- _Supplied records_
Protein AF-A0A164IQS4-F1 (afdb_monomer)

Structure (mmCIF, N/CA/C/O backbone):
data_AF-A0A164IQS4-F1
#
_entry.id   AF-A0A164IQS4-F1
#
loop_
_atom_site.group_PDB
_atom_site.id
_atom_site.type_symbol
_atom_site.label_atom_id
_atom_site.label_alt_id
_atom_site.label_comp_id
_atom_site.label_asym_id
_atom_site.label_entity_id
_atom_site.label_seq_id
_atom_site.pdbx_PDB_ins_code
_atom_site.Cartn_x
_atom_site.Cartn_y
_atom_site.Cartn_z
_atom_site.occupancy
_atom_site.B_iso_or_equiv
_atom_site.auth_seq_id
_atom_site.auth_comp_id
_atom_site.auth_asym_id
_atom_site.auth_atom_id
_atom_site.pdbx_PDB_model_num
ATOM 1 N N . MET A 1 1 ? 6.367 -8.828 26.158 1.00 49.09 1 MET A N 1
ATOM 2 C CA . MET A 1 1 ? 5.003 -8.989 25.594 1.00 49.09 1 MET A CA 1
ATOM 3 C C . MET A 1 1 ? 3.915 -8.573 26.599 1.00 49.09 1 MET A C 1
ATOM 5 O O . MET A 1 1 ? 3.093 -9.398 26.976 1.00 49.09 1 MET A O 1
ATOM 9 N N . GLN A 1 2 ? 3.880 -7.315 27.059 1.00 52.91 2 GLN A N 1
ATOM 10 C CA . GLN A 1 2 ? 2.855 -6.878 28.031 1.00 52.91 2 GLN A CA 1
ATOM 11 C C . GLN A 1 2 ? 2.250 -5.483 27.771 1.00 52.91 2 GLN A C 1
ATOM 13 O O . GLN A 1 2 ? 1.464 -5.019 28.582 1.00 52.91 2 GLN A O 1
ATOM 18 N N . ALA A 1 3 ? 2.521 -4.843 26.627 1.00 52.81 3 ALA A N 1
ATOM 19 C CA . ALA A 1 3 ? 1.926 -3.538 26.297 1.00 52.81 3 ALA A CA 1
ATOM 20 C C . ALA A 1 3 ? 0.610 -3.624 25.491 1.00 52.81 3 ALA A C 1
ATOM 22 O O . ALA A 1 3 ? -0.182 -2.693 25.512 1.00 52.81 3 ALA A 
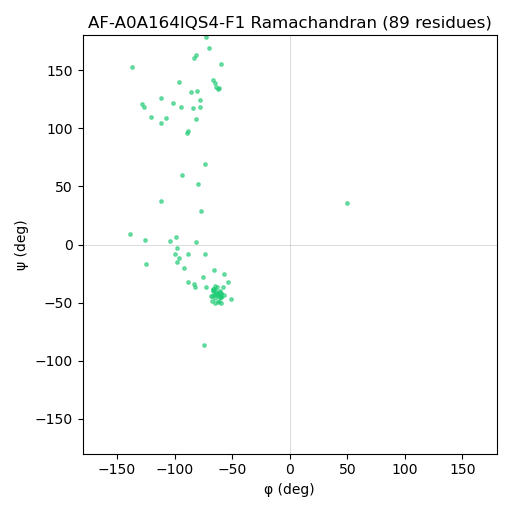O 1
ATOM 23 N N . LEU A 1 4 ? 0.332 -4.750 24.818 1.00 52.41 4 LEU A N 1
ATOM 24 C CA . LEU A 1 4 ? -0.816 -4.881 23.899 1.00 52.41 4 LEU A CA 1
ATOM 25 C C . LEU A 1 4 ? -2.130 -5.346 24.555 1.00 52.41 4 LEU A C 1
ATOM 27 O O . LEU A 1 4 ? -3.165 -5.342 23.901 1.00 52.41 4 LEU A O 1
ATOM 31 N N . LYS A 1 5 ? -2.122 -5.761 25.830 1.00 52.50 5 LYS A N 1
ATOM 32 C CA . LYS A 1 5 ? -3.327 -6.279 26.514 1.00 52.50 5 LYS A CA 1
ATOM 33 C C . LYS A 1 5 ? -4.071 -5.237 27.359 1.00 52.50 5 LYS A C 1
ATOM 35 O O . LYS A 1 5 ? -5.194 -5.505 27.769 1.00 52.50 5 LYS A O 1
ATOM 40 N N . THR A 1 6 ? -3.480 -4.068 27.605 1.00 51.72 6 THR A N 1
ATOM 41 C CA . THR A 1 6 ? -3.976 -3.116 28.619 1.00 51.72 6 THR A CA 1
ATOM 42 C C . THR A 1 6 ? -4.836 -1.982 28.046 1.00 51.72 6 THR A C 1
ATOM 44 O O . THR A 1 6 ? -5.398 -1.209 28.807 1.00 51.72 6 THR A O 1
ATOM 47 N N . LEU A 1 7 ? -5.019 -1.894 26.724 1.00 47.12 7 LEU A N 1
ATOM 48 C CA . LEU A 1 7 ? -5.829 -0.842 26.083 1.00 47.12 7 LEU A CA 1
ATOM 49 C C . LEU A 1 7 ? -7.113 -1.381 25.442 1.00 47.12 7 LEU A C 1
ATOM 51 O O . LEU A 1 7 ? -7.549 -0.927 24.391 1.00 47.12 7 LEU A O 1
ATOM 55 N N . ARG A 1 8 ? -7.747 -2.357 26.099 1.00 43.78 8 ARG A N 1
ATOM 56 C CA . ARG A 1 8 ? -9.113 -2.782 25.775 1.00 43.78 8 ARG A CA 1
ATOM 57 C C . ARG A 1 8 ? -10.115 -2.036 26.662 1.00 43.78 8 ARG A C 1
ATOM 59 O O . ARG A 1 8 ? -10.862 -2.643 27.422 1.00 43.78 8 ARG A O 1
ATOM 66 N N . THR A 1 9 ? -10.111 -0.710 26.568 1.00 53.22 9 THR A N 1
ATOM 67 C CA . THR A 1 9 ? -11.276 0.122 26.887 1.00 53.22 9 THR A CA 1
ATOM 68 C C . THR A 1 9 ? -12.185 0.092 25.663 1.00 53.22 9 THR A C 1
ATOM 70 O O . THR A 1 9 ? -11.836 0.619 24.609 1.00 53.22 9 THR A O 1
ATOM 73 N N . GLY A 1 10 ? -13.311 -0.611 25.769 1.00 58.81 10 GLY A N 1
ATOM 74 C CA . GLY A 1 10 ? -14.302 -0.735 24.703 1.00 58.81 10 GLY A CA 1
ATOM 75 C C . GLY A 1 10 ? -15.113 0.544 24.513 1.00 58.81 10 GLY A C 1
ATOM 76 O O . GLY A 1 10 ? -16.299 0.543 24.816 1.00 58.81 10 GLY A O 1
ATOM 77 N N . GLU A 1 11 ? -14.481 1.605 24.014 1.00 58.34 11 GLU A N 1
ATOM 78 C CA . GLU A 1 11 ? -15.177 2.849 23.640 1.00 58.34 11 GLU A CA 1
ATOM 79 C C . GLU A 1 11 ? -14.923 3.278 22.187 1.00 58.34 11 GLU A C 1
ATOM 81 O O . GLU A 1 11 ? -15.718 4.016 21.617 1.00 58.34 11 GLU A O 1
ATOM 86 N N . PHE A 1 12 ? -13.888 2.737 21.533 1.00 59.75 12 PHE A N 1
ATOM 87 C CA . PHE A 1 12 ? -13.616 2.984 20.118 1.00 59.75 12 PHE A CA 1
ATOM 88 C C . PHE A 1 12 ? -13.485 1.654 19.381 1.00 59.75 12 PHE A C 1
ATOM 90 O O . PHE A 1 12 ? -12.608 0.846 19.690 1.00 59.75 12 PHE A O 1
ATOM 97 N N . LYS A 1 13 ? -14.371 1.415 18.410 1.00 74.00 13 LYS A N 1
ATOM 98 C CA . LYS A 1 13 ? -14.190 0.378 17.391 1.00 74.00 13 LYS A CA 1
ATOM 99 C C . LYS A 1 13 ? -13.405 1.038 16.248 1.00 74.00 13 LYS A C 1
ATOM 101 O O . LYS A 1 13 ? -14.027 1.781 15.491 1.00 74.00 13 LYS A O 1
ATOM 106 N N . PRO A 1 14 ? -12.068 0.877 16.158 1.00 83.19 14 PRO A N 1
ATOM 107 C CA . PRO A 1 14 ? -11.319 1.462 15.053 1.00 83.19 14 PRO A CA 1
ATOM 108 C C . PRO A 1 14 ? -11.822 0.856 13.744 1.00 83.19 14 PRO A C 1
ATOM 110 O O . PRO A 1 14 ? -12.004 -0.357 13.670 1.00 83.19 14 PRO A O 1
ATOM 113 N N . HIS A 1 15 ? -12.051 1.708 12.749 1.00 89.69 15 HIS A N 1
ATOM 114 C CA . HIS A 1 15 ? -12.368 1.280 11.395 1.00 89.69 15 HIS A CA 1
ATOM 115 C C . HIS A 1 15 ? -11.074 0.850 10.700 1.00 89.69 15 HIS A C 1
ATOM 117 O O . HIS A 1 15 ? -10.136 1.647 10.593 1.00 89.69 15 HIS A O 1
ATOM 123 N N . VAL A 1 16 ? -10.979 -0.415 10.292 1.00 92.00 16 VAL A N 1
ATOM 124 C CA . VAL A 1 16 ? -9.758 -0.986 9.710 1.00 92.00 16 VAL A CA 1
ATOM 125 C C . VAL A 1 16 ? -9.945 -1.189 8.212 1.00 92.00 16 VAL A C 1
ATOM 127 O O . VAL A 1 16 ? -10.629 -2.113 7.778 1.00 92.00 16 VAL A O 1
ATOM 130 N N . VAL A 1 17 ? -9.268 -0.362 7.416 1.00 95.44 17 VAL A N 1
ATOM 131 C CA . VAL A 1 17 ? -9.259 -0.466 5.952 1.00 95.44 17 VAL A CA 1
ATOM 132 C C . VAL A 1 17 ? -7.964 -1.133 5.494 1.00 95.44 17 VAL A C 1
ATOM 134 O O . VAL A 1 17 ? -6.867 -0.640 5.768 1.00 95.44 17 VAL A O 1
ATOM 137 N N . TYR A 1 
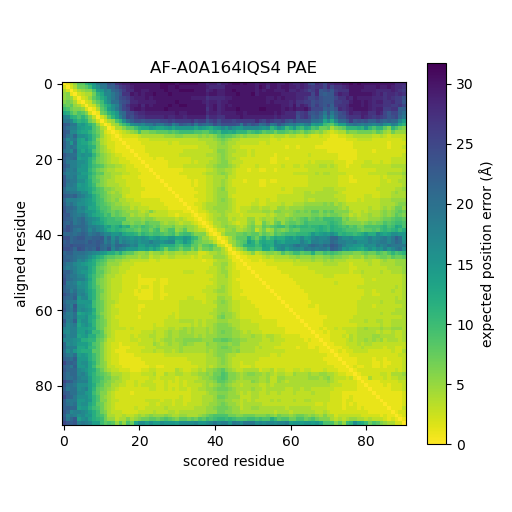18 ? -8.070 -2.249 4.775 1.00 96.00 18 TYR A N 1
ATOM 138 C CA . TYR A 1 18 ? -6.916 -2.929 4.193 1.00 96.00 18 TYR A CA 1
ATOM 139 C C . TYR A 1 18 ? -6.683 -2.497 2.741 1.00 96.00 18 TYR A C 1
ATOM 141 O O . TYR A 1 18 ? -7.503 -2.741 1.856 1.00 96.00 18 TYR A O 1
ATOM 149 N N . ILE A 1 19 ? -5.521 -1.891 2.482 1.00 96.00 19 ILE A N 1
ATOM 150 C CA . ILE A 1 19 ? -5.082 -1.503 1.136 1.00 96.00 19 ILE A CA 1
ATOM 151 C C . ILE A 1 19 ? -4.316 -2.669 0.503 1.00 96.00 19 ILE A C 1
ATOM 153 O O . ILE A 1 19 ? -3.120 -2.867 0.734 1.00 96.00 19 ILE A O 1
ATOM 157 N N . LYS A 1 20 ? -5.024 -3.463 -0.297 1.00 96.06 20 LYS A N 1
ATOM 158 C CA . LYS A 1 20 ? -4.519 -4.687 -0.920 1.00 96.06 20 LYS A CA 1
ATOM 159 C C . LYS A 1 20 ? -3.684 -4.374 -2.170 1.00 96.06 20 LYS A C 1
ATOM 161 O O . LYS A 1 20 ? -4.150 -3.625 -3.034 1.00 96.06 20 LYS A O 1
ATOM 166 N N . PRO A 1 21 ? -2.483 -4.962 -2.340 1.00 95.81 21 PRO A N 1
ATOM 167 C CA . PRO A 1 21 ? -1.753 -4.847 -3.597 1.00 95.81 21 PRO A CA 1
ATOM 168 C C . PRO A 1 21 ? -2.525 -5.543 -4.737 1.00 95.81 21 PRO A C 1
ATOM 170 O O . PRO A 1 21 ? -3.076 -6.628 -4.533 1.00 95.81 21 PRO A O 1
ATOM 173 N N . PRO A 1 22 ? -2.576 -4.954 -5.944 1.00 96.06 22 PRO A N 1
ATOM 174 C CA . PRO A 1 22 ? -3.149 -5.599 -7.118 1.00 96.06 22 PRO A CA 1
ATOM 175 C C . PRO A 1 22 ? -2.223 -6.720 -7.625 1.00 96.06 22 PRO A C 1
ATOM 177 O O . PRO A 1 22 ? -1.135 -6.953 -7.095 1.00 96.06 22 PRO A O 1
ATOM 180 N N . GLY A 1 23 ? -2.638 -7.416 -8.686 1.00 95.00 23 GLY A N 1
ATOM 181 C CA . GLY A 1 23 ? -1.780 -8.396 -9.358 1.00 95.00 23 GLY A CA 1
ATOM 182 C C . GLY A 1 23 ? -0.486 -7.774 -9.898 1.00 95.00 23 GLY A C 1
ATOM 183 O O . GLY A 1 23 ? -0.442 -6.584 -10.202 1.00 95.00 23 GLY A O 1
ATOM 184 N N . PHE A 1 24 ? 0.557 -8.594 -10.054 1.00 95.38 24 PHE A N 1
ATOM 185 C CA . PHE A 1 24 ? 1.924 -8.148 -10.358 1.00 95.38 24 PHE A CA 1
ATOM 186 C C . PHE A 1 24 ? 2.034 -7.186 -11.547 1.00 95.38 24 PHE A C 1
ATOM 188 O O . PHE A 1 24 ? 2.674 -6.147 -11.425 1.00 95.38 24 PHE A O 1
ATOM 195 N N . ASN A 1 25 ? 1.376 -7.488 -12.670 1.00 95.62 25 ASN A N 1
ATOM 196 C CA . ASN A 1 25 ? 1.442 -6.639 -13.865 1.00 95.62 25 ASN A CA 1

- _Problem requirements_
Given the records above, reproduce precisely and only the lines between the line holding "ATOM 79 C C" and the line holding "ATOM 87 C CA", inclusive.

- _Written reply_
ATOM 79 C C . GLU A 1 11 ? -14.923 3.278 22.187 1.00 58.34 11 GLU A C 1
ATOM 81 O O . GLU A 1 11 ? -15.718 4.016 21.617 1.00 58.34 11 GLU A O 1
ATOM 86 N N . PHE A 1 12 ? -13.888 2.737 21.533 1.00 59.75 12 PHE A N 1
ATOM 87 C CA . PHE A 1 12 ? -13.616 2.984 20.118 1.00 59.75 12 PHE A CA 1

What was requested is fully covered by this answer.